Sarkar Sujan K, Gatlin DeVonna M, Das Anushree, Loftin Breyinn, Krause Jeanette A, Abe Manabu, Gudmundsdottir Anna D
Department of Chemistry, University of Cincinnati, Cincinnati, OH 45221, USA.
Org Biomol Chem. 2017 Sep 13;15(35):7380-7386. doi: 10.1039/c7ob01731f.

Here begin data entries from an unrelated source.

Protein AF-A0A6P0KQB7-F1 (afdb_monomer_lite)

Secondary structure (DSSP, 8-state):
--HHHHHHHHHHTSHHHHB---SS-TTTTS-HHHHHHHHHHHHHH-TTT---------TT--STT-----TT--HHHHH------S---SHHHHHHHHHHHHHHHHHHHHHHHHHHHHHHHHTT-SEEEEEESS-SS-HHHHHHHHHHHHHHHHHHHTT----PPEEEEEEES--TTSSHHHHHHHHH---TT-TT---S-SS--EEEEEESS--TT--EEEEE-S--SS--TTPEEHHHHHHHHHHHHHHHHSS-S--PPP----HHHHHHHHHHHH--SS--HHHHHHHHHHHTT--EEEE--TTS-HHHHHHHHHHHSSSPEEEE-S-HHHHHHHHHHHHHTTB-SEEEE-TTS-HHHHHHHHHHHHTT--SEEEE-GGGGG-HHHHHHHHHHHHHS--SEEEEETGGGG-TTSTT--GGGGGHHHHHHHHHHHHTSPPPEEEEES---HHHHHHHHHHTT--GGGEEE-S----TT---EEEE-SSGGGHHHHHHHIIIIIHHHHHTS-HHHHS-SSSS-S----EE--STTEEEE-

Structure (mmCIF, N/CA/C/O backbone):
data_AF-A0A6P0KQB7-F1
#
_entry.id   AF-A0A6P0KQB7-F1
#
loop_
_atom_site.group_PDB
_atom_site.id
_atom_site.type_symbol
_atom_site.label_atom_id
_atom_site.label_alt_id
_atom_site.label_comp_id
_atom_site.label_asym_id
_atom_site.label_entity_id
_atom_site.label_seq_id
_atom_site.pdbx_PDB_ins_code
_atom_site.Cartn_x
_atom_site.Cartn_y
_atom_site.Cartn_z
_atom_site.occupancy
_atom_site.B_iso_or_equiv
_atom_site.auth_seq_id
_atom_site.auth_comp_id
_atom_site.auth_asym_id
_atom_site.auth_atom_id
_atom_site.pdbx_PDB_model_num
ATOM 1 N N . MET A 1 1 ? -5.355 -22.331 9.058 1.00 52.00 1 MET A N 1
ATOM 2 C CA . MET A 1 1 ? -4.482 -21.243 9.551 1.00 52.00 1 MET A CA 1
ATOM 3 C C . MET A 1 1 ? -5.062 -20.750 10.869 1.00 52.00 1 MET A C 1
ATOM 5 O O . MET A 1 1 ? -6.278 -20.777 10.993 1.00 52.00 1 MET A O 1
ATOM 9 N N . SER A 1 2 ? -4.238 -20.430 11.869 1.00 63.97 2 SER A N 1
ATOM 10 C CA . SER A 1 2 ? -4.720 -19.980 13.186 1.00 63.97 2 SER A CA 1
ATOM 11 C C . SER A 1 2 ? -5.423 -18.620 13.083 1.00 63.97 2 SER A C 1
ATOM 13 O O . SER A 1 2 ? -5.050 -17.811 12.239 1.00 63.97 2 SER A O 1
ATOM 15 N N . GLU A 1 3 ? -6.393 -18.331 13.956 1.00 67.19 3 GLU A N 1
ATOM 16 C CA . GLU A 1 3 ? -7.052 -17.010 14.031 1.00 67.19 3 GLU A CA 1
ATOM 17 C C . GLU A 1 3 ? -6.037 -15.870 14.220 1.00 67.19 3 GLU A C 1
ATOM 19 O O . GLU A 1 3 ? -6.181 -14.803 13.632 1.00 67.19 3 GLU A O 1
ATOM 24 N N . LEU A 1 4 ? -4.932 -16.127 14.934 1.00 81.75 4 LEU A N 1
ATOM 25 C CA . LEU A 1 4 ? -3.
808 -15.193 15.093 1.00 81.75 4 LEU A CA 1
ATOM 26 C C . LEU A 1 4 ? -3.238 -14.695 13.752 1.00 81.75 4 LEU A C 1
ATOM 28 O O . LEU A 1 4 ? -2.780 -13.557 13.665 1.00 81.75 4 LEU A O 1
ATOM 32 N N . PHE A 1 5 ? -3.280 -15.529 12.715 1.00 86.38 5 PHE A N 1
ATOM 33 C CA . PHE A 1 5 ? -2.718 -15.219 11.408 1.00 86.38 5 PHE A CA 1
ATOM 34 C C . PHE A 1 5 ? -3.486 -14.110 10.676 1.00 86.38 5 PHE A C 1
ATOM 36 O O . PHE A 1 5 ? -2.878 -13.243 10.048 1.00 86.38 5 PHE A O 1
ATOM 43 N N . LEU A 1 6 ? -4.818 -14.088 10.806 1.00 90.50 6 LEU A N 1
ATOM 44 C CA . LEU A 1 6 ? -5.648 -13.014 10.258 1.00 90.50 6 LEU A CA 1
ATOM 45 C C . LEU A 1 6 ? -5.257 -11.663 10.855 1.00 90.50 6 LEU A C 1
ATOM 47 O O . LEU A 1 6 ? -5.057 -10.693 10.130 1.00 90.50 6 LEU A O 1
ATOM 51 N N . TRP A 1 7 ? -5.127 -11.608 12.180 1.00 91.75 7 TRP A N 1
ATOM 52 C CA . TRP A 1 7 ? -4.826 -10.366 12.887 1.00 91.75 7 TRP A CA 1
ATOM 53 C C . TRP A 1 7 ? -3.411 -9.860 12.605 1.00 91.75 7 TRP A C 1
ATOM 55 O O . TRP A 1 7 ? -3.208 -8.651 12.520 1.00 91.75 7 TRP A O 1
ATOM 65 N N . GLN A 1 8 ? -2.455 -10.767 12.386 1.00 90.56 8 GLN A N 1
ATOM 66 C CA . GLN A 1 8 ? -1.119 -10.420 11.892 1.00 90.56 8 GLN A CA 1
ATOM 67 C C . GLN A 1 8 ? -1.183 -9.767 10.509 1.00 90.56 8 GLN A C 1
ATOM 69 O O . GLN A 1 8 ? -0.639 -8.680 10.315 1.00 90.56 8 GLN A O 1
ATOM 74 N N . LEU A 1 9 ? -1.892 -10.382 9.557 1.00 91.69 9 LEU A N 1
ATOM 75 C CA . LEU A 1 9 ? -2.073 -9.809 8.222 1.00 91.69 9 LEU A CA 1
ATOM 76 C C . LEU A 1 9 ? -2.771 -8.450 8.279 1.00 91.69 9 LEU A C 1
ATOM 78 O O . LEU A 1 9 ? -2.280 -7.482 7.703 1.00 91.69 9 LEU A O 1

Irradiation of nanocrystals of azide 1 results in a solid-to-solid reaction that forms imine 2 in high chemical yield. In contrast, solution photolysis of azide 1 yields a mixture of products, with 7 as the major one. Laser flash photolysis (LFP) of a nanocrystalline suspension of azide 1 in water shows selective formation of benzoyl radical 4 (λ ∼ 400 nm), which is short-lived (τ = 833 ns) as it intersystem crosses to form imine 2. In comparison, LFP of azide 1 in methanol reveals the formation of triplet alkylnitrene 10 (λ ∼ 340 nm). The selectivity observed in the solid-state is related to stabilization of the triplet ketone with (n,π*) configuration by the crystal lattice, which results in α-cleavage being favored over triplet energy transfer to the azido chromophore. Both the solid-state and solution reaction mechanisms are further supported by density functional theory calculations. Thus, laser flash photolysis has been used to effectively elucidate the medium dependent reaction mechanisms of azide 1.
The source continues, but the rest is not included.